Finally catching up with the homework and blog posts… here are the assignments for the last 2 weeks:


EdTech Game Critique Assignment


Empirical cognitive task analysis


Learning Outcomes


Assessment


Readings

Jan L. Plass, Bruce D. Homer & Charles K. Kinzer (2015) Foundations of Game-Based Learning, Educational Psychologist, 50:4, 258-283 

Response:

I highly appreciated the reading in the sense that it does not claim to have found a holistic and generalizable theory or framework for game-based learning. It comprehensively analyzes the several aspects or considerations one takes (or should take) into account when designing a game-based learning experience, and concludes that no single approach is the most effective or essential. It also states that when designing, one can use several learning theories and several game design aspects to enhance the experience.

“In this article we argued that the integrated viewpoints of cognitive, motivational, affective, and sociocultural perspectives are necessary for both game design and game research in order to fully capture what games have to offer for learning.” (Plass et al, 2015)

I particularly enjoyed the definition of gamification which reduces it to a gimmicky buzz-word. Like most buzz-words, it is over and incorrectly utilized – with the best intentions of course – but creating a false sense that any process or interaction can be magically transformed into a game and thus increase customer satisfaction, retention, or engagement.

“What exactly is meant by gamification varies widely, but one of its defining qualities is that it involves the use of game elements, such as incentive systems, to motivate players to engage in a task they otherwise would not find attractive.” (Plass et al, 2015)

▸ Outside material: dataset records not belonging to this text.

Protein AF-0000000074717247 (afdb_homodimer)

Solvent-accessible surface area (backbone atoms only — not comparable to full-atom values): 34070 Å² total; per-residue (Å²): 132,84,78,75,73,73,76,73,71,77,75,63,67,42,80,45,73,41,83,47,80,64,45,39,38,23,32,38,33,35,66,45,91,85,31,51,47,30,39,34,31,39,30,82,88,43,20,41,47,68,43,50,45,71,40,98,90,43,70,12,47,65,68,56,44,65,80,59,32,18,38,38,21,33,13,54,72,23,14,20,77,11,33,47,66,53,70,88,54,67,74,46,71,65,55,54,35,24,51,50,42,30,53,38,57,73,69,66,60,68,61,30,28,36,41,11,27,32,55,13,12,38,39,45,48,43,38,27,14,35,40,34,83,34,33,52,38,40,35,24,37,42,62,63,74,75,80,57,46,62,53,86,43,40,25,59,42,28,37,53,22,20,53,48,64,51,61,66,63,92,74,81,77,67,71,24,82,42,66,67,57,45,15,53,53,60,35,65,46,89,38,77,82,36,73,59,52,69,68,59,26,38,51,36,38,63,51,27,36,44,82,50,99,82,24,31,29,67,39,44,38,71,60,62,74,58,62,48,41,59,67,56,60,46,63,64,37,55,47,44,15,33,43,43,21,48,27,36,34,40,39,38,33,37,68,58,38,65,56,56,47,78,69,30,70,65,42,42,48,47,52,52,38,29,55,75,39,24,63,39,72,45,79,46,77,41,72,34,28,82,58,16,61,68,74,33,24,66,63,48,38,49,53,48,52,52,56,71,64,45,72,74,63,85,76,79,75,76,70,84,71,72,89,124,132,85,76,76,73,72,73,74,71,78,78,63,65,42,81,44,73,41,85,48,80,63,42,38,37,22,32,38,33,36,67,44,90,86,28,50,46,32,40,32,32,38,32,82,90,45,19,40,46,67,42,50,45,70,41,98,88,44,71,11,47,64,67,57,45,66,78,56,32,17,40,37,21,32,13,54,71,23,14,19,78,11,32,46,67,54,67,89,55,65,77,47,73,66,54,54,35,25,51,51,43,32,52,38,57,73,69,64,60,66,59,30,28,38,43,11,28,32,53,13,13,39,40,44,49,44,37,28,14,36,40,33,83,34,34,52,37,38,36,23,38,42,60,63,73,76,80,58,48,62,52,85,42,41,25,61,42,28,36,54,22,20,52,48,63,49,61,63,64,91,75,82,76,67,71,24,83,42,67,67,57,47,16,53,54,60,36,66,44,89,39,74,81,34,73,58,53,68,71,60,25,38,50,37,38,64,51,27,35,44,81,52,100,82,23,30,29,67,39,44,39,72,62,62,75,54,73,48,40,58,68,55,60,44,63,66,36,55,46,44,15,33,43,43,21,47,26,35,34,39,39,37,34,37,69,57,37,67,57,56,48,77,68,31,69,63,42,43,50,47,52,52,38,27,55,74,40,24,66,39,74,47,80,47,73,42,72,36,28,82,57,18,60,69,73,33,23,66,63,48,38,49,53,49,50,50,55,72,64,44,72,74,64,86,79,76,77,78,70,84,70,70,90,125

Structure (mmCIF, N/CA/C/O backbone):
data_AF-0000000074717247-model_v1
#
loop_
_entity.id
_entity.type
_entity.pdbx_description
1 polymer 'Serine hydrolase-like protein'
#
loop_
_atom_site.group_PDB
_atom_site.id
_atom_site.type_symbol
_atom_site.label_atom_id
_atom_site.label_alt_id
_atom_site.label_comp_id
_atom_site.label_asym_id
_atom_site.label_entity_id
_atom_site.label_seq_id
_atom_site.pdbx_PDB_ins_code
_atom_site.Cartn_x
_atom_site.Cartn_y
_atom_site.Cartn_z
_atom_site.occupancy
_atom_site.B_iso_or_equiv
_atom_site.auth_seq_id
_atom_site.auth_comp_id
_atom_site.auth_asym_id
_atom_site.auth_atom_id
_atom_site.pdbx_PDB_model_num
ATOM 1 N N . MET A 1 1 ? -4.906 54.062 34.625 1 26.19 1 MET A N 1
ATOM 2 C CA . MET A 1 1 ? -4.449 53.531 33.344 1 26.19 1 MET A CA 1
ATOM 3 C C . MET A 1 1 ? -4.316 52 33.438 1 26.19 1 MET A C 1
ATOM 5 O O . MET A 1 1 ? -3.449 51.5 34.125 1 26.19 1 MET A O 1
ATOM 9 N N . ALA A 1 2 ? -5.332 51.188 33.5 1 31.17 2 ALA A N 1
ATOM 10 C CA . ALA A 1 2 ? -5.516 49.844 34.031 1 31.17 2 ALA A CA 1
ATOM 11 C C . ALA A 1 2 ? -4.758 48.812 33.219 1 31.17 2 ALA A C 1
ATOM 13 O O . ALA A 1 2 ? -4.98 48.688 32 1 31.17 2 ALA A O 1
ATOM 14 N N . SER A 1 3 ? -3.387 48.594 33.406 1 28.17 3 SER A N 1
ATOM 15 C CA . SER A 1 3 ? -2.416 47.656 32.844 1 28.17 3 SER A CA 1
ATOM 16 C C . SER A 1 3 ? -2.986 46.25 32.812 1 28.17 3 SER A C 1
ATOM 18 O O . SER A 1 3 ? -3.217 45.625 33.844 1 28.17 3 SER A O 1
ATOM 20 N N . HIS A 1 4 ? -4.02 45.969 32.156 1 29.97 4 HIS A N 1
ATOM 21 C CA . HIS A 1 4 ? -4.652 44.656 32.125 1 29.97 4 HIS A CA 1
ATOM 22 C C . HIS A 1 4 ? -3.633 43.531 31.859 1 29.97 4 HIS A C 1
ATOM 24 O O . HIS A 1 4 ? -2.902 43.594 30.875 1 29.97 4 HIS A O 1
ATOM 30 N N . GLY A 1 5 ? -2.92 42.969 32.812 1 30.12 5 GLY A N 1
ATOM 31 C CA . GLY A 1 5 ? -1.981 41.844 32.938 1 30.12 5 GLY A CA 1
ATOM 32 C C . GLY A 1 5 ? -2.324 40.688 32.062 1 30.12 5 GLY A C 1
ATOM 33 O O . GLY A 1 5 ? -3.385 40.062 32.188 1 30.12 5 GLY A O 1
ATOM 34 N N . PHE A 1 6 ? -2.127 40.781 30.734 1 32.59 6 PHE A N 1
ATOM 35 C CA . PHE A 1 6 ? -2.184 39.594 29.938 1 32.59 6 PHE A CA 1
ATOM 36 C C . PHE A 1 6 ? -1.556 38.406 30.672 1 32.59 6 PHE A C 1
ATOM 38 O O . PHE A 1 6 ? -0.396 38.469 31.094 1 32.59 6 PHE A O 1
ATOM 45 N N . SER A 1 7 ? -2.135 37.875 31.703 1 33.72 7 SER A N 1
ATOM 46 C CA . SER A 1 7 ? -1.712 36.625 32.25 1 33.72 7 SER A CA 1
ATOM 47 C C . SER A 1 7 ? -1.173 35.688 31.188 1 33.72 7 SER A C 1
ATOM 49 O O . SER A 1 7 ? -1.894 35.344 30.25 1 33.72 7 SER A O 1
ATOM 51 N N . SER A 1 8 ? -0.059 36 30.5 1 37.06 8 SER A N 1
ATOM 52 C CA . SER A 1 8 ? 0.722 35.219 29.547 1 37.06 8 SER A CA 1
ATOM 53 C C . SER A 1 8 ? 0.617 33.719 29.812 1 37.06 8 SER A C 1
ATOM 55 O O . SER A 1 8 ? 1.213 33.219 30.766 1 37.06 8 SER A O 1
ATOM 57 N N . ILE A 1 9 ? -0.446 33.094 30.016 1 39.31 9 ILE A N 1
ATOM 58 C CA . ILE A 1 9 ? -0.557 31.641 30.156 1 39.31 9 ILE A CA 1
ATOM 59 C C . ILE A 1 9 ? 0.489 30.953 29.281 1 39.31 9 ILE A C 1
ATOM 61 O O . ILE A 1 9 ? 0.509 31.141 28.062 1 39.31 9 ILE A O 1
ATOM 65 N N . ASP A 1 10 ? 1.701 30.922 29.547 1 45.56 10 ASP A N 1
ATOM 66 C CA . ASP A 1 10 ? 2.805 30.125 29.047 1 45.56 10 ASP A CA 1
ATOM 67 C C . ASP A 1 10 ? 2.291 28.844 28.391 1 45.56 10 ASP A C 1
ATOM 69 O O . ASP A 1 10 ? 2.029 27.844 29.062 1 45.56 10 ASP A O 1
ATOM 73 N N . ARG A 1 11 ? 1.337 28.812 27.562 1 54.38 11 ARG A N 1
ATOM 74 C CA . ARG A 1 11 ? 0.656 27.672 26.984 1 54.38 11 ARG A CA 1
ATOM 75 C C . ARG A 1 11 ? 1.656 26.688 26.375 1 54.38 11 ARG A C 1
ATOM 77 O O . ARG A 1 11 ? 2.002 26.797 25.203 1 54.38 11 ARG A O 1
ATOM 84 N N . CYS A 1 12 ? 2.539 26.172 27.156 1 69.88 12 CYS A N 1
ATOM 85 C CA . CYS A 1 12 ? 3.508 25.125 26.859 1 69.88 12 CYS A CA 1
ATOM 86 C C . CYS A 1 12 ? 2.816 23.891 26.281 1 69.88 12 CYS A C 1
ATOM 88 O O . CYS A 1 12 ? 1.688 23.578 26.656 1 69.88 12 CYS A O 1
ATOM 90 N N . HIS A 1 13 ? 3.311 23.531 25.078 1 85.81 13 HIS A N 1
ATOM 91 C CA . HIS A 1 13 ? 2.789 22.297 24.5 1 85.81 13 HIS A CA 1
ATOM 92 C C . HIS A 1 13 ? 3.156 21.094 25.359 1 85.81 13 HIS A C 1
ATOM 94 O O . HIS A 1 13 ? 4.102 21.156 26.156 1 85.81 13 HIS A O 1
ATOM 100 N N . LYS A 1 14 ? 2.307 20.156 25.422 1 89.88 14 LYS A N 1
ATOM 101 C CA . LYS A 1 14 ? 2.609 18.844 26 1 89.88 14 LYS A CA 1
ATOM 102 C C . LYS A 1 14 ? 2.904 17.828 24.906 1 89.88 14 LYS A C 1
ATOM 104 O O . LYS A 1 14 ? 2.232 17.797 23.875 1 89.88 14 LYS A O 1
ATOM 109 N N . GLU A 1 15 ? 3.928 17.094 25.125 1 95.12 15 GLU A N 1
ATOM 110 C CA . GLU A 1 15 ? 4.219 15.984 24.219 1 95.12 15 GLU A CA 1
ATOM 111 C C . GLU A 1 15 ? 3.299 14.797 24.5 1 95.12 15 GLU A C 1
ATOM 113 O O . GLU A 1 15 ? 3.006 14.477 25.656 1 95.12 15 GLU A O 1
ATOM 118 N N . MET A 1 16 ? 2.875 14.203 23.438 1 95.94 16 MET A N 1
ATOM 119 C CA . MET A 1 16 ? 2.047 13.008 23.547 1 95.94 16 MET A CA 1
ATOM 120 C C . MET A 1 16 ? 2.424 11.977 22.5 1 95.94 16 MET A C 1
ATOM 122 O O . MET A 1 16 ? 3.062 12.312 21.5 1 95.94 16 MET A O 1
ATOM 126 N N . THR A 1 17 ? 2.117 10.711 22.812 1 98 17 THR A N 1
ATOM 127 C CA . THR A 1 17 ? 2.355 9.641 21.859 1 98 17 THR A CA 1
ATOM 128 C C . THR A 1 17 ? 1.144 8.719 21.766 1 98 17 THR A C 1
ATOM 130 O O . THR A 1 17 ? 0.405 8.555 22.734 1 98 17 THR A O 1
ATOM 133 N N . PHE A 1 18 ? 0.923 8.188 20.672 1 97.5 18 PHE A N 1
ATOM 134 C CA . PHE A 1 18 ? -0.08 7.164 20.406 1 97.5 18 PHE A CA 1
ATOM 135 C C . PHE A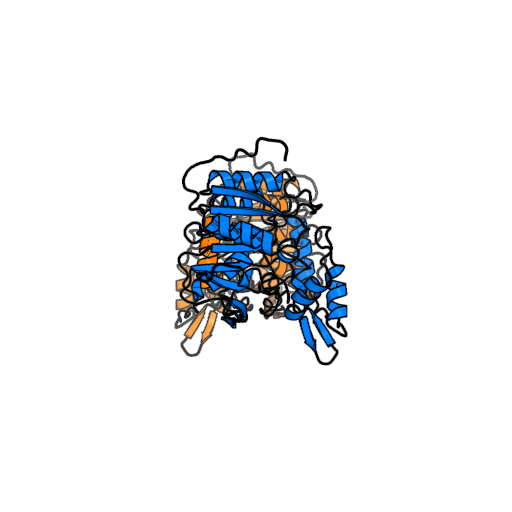 1 18 ? 0.578 5.867 19.938 1 97.5 18 PHE A C 1
ATOM 137 O O . PHE A 1 18 ? 1.329 5.859 18.969 1 97.5 18 PHE A O 1
ATOM 144 N N . THR A 1 19 ? 0.259 4.797 20.625 1 95.25 19 THR A N 1
ATOM 145 C CA . THR A 1 19 ? 0.838 3.508 20.25 1 95.25 19 THR A CA 1
ATOM 146 C C . THR A 1 19 ? 0.185 2.961 18.984 1 95.25 19 THR A C 1
ATOM 148 O O . THR A 1 19 ? -1.041 2.965 18.859 1 95.25 19 THR A O 1
ATOM 151 N N . VAL A 1 20 ? 0.965 2.559 18.062 1 93.06 20 VAL A N 1
ATOM 152 C CA . VAL A 1 20 ? 0.529 1.924 16.828 1 93.06 20 VAL A CA 1
ATOM 153 C C . VAL A 1 20 ? 1.325 0.642 16.594 1 93.06 20 VAL A C 1
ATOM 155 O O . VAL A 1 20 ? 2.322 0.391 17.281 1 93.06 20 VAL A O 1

“Consider as an example the gamification of math homework, which may involve giving learners points and stars for the completion of existing activities that they con- sider boring. Game-based learning of the same math topic, on the other hand, even though it may also include points and stars, would involve redesigning the homework activi- ties, using artificial conflict and rules of play, to make them more interesting and engaging.” (Plass et al, 2015)


Ambrose, Chapter 6 (“Why Do Student Development and Course Climate Matter for Student Learning?”)

Response:

This passage only reinforces the notion that being a classroom teacher is one of the most complex and demanding professions around. It really is an art to be able to balance delivering the content in a pedagogically sensible way and manage an entire classroom with very different individuals with particular needs and different interests, motivations, and previous knowledge. There is no silver bullet, but it does not mean we have to stop trying.

Engineering Education – Week 6.1 – Reading Notes

Reading:

LOFT Process Guides: Define Phase. Techniques: Writing Learning outcomes

Summary:

Notes:

  • Creating and online course – tips:
    • Establish a community of practice
    • Start small
    • Start early
    • Gather your team
    • Gear up
    • Be aware of legal issues
    • Vary your approach
    • Use a style guide
  • Learning objectives
    • “Learning objectives describe the knowledge and skills we want students to gain from our instruction. Learning objectives are used to provide a framework for selecting and organizing course content and learning activities, guide decisions about assessment and evaluation methods, and give learners information for directing their learning efforts and monitoring their progress.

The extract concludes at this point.